11. A servo signal inspecting system according to claim 7, wherein said analysis unit memorizes data obtained from normally recorded servo signals as standard data in advance and compares the standard data with data in inspection, thereby finding defects of servo signals.

12. A servo signal inspecting system according to claim 8, wherein said analysis unit memorizes data obtained from normally recorded servo signals as standard data in advance and compares the standard data with data in inspection, thereby finding defects of servo signals.

13. A servo signal inspecting method to inspect a recorded state of servo signals with a reproducing head with a smaller width than a width of a servo track, the method comprising the steps of:

running a magnetic tape and vibrating said reproducing head in a range of width of said servo track in a width direction of said magnetic tape, and inspecting servo signals recorded on said magnetic tape.

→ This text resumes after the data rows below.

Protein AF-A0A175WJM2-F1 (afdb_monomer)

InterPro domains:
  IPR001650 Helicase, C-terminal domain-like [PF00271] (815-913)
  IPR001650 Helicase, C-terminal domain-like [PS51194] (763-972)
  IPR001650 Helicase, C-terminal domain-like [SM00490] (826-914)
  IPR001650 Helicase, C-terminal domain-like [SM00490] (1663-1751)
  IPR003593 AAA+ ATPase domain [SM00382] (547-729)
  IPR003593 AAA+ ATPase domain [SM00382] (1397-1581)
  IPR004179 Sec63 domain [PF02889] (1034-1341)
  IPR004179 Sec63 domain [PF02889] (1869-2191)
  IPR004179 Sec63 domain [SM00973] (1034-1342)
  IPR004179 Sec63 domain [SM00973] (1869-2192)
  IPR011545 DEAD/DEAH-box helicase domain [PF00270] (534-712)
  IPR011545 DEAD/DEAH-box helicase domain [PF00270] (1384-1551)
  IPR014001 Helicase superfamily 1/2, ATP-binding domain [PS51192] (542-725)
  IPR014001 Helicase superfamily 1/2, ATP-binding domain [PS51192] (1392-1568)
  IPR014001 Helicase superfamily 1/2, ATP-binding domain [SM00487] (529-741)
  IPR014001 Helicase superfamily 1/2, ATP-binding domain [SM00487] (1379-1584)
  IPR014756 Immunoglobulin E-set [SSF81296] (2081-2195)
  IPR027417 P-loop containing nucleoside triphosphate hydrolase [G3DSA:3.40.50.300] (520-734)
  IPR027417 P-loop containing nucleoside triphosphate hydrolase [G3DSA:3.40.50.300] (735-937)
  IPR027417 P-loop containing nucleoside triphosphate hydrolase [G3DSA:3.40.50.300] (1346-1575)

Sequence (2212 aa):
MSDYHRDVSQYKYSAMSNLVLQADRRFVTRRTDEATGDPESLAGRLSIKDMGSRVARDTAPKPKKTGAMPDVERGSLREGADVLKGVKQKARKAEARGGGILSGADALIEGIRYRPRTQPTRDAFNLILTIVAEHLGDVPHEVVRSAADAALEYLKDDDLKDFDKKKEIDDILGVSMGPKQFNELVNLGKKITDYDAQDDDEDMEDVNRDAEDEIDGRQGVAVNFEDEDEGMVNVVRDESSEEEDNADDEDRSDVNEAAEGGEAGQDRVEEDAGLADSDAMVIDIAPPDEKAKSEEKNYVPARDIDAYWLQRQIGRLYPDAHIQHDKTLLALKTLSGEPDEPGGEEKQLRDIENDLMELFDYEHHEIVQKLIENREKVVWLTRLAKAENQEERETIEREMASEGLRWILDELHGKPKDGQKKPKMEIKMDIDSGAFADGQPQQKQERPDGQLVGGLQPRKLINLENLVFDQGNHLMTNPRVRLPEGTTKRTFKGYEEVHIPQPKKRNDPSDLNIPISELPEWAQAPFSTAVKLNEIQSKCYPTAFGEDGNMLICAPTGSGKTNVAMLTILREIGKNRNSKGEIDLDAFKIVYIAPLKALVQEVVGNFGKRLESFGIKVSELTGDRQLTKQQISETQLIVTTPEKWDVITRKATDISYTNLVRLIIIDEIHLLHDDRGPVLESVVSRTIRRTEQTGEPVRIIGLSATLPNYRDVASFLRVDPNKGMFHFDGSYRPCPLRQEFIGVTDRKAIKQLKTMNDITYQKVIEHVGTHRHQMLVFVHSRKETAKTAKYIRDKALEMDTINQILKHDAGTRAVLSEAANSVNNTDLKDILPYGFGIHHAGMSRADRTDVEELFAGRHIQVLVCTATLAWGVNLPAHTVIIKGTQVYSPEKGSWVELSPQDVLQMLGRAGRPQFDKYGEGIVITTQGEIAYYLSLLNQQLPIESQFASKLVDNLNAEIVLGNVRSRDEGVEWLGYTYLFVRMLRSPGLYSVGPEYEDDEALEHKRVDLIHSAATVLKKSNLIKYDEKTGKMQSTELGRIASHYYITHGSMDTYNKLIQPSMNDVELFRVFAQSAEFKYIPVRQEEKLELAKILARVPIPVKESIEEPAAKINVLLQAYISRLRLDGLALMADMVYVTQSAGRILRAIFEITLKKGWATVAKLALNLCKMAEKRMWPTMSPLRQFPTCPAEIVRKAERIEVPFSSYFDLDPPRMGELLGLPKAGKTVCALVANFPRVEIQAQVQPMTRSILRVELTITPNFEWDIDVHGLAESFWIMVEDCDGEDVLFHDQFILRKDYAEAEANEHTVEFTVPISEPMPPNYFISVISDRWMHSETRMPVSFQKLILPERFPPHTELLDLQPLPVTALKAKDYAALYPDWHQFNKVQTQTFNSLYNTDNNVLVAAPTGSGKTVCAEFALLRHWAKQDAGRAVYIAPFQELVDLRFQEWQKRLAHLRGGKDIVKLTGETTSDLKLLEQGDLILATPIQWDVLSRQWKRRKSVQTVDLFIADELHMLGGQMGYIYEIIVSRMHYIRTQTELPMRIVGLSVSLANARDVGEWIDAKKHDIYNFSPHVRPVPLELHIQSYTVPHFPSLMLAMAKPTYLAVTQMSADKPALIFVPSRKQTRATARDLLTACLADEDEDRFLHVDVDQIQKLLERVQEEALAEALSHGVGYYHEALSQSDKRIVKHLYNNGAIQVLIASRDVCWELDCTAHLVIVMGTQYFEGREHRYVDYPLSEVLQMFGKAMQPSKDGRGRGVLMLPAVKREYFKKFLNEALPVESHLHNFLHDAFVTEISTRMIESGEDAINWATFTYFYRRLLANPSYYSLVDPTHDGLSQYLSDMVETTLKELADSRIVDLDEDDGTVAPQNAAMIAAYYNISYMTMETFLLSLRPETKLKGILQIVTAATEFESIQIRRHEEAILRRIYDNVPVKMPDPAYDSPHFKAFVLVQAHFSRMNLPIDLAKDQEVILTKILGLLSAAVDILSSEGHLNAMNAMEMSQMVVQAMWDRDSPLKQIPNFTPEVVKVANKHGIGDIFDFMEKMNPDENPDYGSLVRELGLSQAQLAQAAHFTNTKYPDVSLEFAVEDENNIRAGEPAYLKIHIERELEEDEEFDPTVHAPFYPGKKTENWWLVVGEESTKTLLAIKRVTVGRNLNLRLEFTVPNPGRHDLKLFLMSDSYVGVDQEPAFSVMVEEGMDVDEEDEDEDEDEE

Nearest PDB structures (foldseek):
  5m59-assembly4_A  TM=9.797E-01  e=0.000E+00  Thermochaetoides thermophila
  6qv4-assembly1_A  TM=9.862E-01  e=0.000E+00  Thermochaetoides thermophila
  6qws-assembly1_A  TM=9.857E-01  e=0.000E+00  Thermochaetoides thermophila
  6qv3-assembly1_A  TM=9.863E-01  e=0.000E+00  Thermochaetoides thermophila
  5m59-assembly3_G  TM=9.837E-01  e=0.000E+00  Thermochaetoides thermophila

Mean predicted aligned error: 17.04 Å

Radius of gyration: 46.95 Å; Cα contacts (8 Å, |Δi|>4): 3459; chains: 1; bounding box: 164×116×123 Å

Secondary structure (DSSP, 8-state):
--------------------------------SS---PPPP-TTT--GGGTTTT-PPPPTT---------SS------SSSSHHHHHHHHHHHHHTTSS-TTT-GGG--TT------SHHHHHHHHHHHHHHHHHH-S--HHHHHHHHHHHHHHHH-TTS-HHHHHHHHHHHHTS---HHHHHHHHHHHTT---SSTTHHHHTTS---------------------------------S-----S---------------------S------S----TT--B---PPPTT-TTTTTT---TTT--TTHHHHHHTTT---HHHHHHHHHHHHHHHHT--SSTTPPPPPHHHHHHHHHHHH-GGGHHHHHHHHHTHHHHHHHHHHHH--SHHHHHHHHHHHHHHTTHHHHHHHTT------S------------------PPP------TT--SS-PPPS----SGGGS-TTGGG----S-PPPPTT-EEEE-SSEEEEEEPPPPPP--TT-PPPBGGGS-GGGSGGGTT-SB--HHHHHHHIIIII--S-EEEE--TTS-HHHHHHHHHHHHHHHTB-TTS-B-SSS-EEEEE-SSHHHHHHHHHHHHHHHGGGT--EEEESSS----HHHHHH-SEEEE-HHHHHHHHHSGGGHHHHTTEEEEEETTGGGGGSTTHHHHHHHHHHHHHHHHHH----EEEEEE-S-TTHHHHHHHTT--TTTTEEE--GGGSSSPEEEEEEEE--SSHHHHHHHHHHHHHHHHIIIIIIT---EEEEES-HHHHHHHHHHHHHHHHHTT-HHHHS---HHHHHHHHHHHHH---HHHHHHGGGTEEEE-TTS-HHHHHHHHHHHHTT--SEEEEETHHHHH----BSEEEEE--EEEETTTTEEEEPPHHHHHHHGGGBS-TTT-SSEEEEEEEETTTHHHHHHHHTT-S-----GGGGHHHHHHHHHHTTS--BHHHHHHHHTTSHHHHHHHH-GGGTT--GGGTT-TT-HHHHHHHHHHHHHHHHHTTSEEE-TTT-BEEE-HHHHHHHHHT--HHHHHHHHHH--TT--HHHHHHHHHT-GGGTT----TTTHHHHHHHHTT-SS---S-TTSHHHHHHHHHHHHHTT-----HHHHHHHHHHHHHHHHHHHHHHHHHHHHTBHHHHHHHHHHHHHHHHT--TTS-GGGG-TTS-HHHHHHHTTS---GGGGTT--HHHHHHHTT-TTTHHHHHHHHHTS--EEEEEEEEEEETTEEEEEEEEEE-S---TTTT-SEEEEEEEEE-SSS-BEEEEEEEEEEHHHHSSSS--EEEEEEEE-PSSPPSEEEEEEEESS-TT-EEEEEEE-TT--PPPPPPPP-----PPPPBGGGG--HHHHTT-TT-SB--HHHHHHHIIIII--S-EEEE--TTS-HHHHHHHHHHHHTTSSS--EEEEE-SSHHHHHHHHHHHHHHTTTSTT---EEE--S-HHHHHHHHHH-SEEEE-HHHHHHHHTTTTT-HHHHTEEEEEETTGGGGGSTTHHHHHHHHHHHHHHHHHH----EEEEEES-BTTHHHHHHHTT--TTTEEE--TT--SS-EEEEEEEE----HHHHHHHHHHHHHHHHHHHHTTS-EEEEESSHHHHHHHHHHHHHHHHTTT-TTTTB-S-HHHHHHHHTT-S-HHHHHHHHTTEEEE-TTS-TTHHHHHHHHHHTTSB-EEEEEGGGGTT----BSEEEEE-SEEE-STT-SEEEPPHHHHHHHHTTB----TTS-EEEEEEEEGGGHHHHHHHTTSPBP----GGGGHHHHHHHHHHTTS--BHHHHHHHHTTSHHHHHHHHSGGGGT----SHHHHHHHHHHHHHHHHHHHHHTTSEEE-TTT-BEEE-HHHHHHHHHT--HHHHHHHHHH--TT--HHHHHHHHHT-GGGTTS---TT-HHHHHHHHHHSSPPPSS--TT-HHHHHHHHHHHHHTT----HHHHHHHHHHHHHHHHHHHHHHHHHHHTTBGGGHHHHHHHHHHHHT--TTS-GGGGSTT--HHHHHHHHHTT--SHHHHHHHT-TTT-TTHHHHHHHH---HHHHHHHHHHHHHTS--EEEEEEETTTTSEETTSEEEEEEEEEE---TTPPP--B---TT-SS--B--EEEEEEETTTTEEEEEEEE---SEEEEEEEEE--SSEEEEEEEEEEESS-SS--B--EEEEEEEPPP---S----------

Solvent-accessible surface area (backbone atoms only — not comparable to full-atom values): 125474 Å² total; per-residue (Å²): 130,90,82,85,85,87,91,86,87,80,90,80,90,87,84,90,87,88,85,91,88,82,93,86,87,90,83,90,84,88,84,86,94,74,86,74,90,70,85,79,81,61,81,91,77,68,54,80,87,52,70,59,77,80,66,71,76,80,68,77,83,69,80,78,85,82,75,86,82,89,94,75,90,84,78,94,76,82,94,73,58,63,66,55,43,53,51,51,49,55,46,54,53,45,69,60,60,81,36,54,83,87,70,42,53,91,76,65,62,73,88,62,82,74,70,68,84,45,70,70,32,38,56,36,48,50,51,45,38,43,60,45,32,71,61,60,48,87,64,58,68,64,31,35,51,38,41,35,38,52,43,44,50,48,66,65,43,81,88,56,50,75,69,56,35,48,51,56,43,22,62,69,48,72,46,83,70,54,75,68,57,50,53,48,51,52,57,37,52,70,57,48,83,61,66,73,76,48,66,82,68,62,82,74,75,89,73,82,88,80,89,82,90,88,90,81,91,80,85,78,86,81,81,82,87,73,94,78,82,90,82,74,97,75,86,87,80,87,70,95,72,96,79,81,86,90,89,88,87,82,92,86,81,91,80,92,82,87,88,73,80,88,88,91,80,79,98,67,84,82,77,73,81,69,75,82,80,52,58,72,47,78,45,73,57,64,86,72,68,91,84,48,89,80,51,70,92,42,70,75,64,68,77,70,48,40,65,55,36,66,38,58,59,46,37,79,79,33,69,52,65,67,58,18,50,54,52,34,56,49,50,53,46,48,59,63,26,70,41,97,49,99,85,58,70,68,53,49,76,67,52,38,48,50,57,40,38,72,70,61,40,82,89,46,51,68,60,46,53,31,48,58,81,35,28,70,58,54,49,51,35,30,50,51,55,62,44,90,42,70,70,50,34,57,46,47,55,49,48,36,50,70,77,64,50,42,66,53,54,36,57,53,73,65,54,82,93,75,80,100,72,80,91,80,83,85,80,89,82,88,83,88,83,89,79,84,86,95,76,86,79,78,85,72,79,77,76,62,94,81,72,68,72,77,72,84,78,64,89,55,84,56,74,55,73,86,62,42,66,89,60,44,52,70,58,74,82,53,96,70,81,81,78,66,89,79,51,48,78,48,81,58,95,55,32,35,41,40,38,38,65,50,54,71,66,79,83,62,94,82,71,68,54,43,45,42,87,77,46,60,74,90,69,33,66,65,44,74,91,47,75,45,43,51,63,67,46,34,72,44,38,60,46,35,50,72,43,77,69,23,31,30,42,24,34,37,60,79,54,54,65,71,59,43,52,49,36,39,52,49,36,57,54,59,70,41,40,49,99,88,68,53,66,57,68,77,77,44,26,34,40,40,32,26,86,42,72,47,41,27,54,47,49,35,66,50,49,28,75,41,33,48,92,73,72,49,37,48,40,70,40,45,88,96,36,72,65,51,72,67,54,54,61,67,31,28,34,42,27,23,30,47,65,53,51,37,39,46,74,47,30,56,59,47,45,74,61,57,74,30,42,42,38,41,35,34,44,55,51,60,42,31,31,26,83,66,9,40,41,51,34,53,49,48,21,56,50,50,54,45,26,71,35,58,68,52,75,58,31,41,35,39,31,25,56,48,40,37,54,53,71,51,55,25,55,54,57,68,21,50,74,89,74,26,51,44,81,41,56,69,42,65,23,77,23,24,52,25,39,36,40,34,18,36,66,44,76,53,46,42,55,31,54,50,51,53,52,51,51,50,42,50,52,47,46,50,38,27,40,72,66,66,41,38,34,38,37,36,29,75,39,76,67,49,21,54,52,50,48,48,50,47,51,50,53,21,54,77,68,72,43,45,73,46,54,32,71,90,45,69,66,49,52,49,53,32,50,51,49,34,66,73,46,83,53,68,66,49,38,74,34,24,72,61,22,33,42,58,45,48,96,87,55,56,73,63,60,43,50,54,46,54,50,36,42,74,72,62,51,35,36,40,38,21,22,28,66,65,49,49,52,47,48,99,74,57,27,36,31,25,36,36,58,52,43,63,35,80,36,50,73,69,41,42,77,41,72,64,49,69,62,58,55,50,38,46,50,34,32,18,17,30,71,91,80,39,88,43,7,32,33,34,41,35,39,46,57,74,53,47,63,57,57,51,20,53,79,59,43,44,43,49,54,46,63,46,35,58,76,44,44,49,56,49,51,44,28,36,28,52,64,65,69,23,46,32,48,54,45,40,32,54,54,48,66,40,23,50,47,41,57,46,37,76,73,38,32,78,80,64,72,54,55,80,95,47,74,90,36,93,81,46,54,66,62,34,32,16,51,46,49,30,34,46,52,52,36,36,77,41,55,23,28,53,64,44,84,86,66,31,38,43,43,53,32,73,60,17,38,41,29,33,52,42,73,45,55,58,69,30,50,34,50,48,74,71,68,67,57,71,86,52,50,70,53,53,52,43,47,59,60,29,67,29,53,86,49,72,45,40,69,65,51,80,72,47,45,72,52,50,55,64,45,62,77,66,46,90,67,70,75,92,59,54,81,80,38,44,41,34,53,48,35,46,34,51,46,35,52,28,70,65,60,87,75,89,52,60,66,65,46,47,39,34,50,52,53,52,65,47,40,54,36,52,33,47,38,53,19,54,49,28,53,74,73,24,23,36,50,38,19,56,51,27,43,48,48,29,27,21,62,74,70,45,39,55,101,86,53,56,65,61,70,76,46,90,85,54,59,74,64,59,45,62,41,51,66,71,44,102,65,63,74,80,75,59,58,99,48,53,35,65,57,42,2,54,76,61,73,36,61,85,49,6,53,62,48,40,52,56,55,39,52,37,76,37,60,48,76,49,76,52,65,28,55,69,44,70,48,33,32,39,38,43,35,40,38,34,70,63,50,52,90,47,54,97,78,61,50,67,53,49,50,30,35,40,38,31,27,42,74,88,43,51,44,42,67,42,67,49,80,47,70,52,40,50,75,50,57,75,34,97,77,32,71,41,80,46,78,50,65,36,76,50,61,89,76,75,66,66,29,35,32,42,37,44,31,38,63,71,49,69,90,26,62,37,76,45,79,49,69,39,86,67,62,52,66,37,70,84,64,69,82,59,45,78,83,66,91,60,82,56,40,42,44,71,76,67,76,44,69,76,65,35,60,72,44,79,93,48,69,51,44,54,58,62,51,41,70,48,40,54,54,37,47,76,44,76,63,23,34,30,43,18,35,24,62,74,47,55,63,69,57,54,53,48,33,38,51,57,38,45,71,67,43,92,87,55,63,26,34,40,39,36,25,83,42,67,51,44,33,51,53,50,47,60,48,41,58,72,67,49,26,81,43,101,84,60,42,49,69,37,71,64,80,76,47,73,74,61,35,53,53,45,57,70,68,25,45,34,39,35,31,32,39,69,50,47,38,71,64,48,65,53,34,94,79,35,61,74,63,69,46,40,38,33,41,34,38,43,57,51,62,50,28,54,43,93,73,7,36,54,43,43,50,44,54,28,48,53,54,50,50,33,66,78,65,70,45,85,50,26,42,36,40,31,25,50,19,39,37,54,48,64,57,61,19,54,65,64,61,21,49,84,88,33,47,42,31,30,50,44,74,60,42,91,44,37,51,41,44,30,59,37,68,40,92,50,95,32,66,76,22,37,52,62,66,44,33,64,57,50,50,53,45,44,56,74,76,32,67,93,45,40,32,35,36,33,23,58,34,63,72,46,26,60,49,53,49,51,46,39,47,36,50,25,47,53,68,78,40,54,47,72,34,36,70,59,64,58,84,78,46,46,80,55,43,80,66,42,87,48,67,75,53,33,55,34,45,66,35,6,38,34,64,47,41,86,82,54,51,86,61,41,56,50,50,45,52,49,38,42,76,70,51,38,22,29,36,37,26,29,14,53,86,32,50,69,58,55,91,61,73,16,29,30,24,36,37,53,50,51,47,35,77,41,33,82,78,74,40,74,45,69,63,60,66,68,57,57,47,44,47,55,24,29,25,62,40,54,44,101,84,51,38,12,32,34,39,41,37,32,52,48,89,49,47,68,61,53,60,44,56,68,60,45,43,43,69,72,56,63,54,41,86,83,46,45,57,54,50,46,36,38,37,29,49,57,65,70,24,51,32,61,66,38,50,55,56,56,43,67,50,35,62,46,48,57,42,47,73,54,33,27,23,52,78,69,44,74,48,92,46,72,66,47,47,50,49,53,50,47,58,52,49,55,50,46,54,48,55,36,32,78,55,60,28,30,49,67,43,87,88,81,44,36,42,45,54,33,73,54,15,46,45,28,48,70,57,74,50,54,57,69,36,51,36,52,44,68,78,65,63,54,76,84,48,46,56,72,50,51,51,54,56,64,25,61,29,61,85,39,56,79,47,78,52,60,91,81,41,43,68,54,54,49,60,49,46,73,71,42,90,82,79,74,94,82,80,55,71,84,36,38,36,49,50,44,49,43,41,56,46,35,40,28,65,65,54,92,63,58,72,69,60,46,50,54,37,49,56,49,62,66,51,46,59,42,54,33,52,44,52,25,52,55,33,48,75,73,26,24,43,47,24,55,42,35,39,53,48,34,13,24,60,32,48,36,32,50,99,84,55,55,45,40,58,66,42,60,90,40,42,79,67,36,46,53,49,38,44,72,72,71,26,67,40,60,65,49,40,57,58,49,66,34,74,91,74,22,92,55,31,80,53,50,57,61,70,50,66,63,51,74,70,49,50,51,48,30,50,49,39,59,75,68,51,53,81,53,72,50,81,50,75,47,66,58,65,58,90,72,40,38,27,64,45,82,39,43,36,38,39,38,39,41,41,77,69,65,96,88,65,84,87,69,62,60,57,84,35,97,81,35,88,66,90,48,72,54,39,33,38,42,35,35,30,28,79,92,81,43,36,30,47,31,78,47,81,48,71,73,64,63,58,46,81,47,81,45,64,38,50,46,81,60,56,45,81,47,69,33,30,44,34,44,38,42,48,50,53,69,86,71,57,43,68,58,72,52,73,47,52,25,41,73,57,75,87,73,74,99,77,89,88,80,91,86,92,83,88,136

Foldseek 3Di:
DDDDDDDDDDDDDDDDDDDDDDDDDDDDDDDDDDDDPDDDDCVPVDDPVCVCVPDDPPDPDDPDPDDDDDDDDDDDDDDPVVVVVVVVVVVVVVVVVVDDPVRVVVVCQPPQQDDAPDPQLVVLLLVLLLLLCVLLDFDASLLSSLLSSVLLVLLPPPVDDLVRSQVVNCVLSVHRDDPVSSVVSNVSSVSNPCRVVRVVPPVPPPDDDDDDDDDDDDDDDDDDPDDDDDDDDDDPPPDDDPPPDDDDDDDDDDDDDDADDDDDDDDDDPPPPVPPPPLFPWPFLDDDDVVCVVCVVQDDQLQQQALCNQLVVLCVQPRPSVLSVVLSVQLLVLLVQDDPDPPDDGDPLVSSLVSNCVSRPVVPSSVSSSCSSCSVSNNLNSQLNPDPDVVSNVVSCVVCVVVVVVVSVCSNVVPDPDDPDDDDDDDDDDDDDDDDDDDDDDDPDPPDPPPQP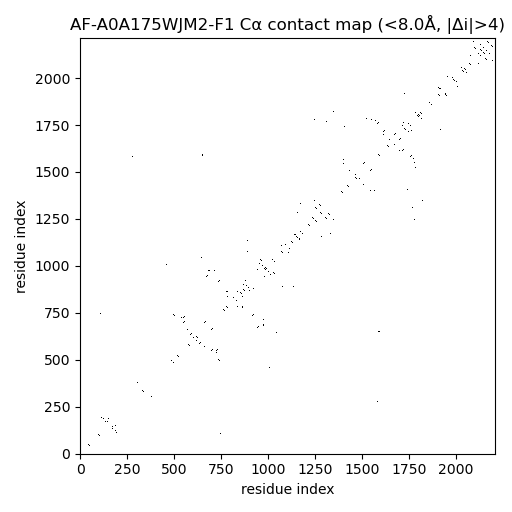DDDAFPDFDDLVVLFDPQFLLDFPFPDFDADPPWDWDDDVQKIKIWHDWDDADDDPVQDWAALVPPDPVLSQLVVVDRTHDRLLRVLLCCQQVHQAAAAAADAFPLCVVVSVSNNVVNVQVVQADPVGAGDQQQAAAEEADADPLQLVVSQVSVCVSCVVNVAHEDEPEDLDHDDLVRLRRHRYYYYHLVSVLLQVLFLQNVVSVLRYQEYEYEALLCLRHPCNLSVLLVLLVVVLCCLQQVRHRHYYYYHHQAPPLVLVCVLNVHDCVRRYHHDDQSSQLFTEIEMEMAGADSSVSVLLVVLLVVVLVVLCVCCLVVVWAEEEEDQDPVVLLVSLVSSCVVCVVVVNLVSNADPDPVLLVLLQVLLVVAPDPSQVVRSSSLEGEEEPVGDPVSRVSVLVCVVVVSRRYYYYYLSCLNNDLRATQEYEYREQWHDDQQQQRIDGHGLVSLSSRQSRFDDSVDGNHGYYYYYYHPVCSRSVSCSVNRHRHSDGSNSVCLLLSLLSCQSLVCDFFLVSQLVSVCSGSNQSCCLVPVVSSVVDPVCPVPNNCSSVSSSSSLNSVVLCVVLQQWDADSPSRGIHGDVLSSLCSNLVADSVLSSLLVPQDDLPDDPLSVLLSLLPGPSNVNNAQDSSCLVVLVVQQVPQPHHHPDDSRDSSSLLSSLLSCQLVVHDDSHPSSVVNSVSSLSSQLSSLVSSLSVCVVSFFQVVNVVSLQSNLSSSLSYHLLFDLLSLDPPRDPVLRVLVSVQPDDPVVLPPDDLQVQCVSSVHSVCSVVSNLVNLQDWAKDKDWAWAALALWKIKIKIKIATRHDDDCVRQNFKWKKKKFKFAQVRTGTQFIDIDIGGPVLNPDPNNIFIDIAMGTADPVGGQWIKIWIGTSHGNPRIDIDTGGCPLADGFDQFDDADDQDPDDFAALCVLVDPLSSVLCVPDGGQDSLCRLLLCCQAVHQAAFEAAAFQQNPLVVSVVSNVSNQLVDPDHFAAEEEDQDVLLLVVVQVSCVVRPQPPPPGFAEEEDFLDQVVNLVSLVPHSYYYYYLNRVLLNCLQVVPNVSLLRHQEYEYEQLLCLQPPCNLSVLLNLLSSQVSCVVSVDNHYYYYYHHQASPQVLVCVLNVHDPSRYHHHFLSPHQFGERERERADARPNVVSLLLSCLLVVLVCCCVPPQQWAEEEEDADPVSQLVSLSSNQSSCVSVVRNLSFFPDQLVVCVVVLVVFPDPSQSVSVSSQAHEEEPLGDPSSNVSRQVCRVVSRHRYYYYYLVCLSNDPAATLEYEYREQWYQFLLSRDTDGHDVSSVSSRVSRNPDQDVPRHGYYYYYYHNSCRVVNVPPSRGPRHGAHPNLVQVLLVCLSNLLSVCAFFLVSSLVSCCSGSNLSCCLRRVSSVPQSDNDPVSSSVVSSVSSVVSLVVCVVLVQWDADPPRRTIHGDVLSNLCNNLVAGSVLSSLLVVQDDLPDALLSLLLSLLPGPLQSPQGDDPPCLVVLVVLQVVFDRDDDDDDSSGSSSLLSSLLSCQQVVPDDDSSSLVSSLSSLVSSLSSLVSSLSVCVVVQFLSSVSSLQSLQSSLASHDPPDFLCSSFQPCDPQLQVLCVVVVQRHLVSVVQCCPCVRHVCNVVSVVSSVDDPVSVVSRCCCSQQAPWDKDKDKDWPPLPDAAAFDKTKMKIKMATDDDPPDDHDQWHDRPSRPGIDGKKKKKWKAAPVVSGTFFIDIDHADRMDIDMTIGHHNDAAKTWMWIWIGISHGPDNIDTDIDMGGHHYDPPDPPDDDDDDDDDD

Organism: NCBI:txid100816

14. A servo signal inspecting method according to claim 13, which comprises an analyzing step to analyze whether or not defects exist in servo signals based on signals read with said reproducing head.

15. A servo signal inspecting method according to claim 13, the method comprising the steps of:

a standard data recording step memorizing data obtained from normally recorded servo signals as standard data in advance; and

a comparing step comparing the standard data with data in inspection.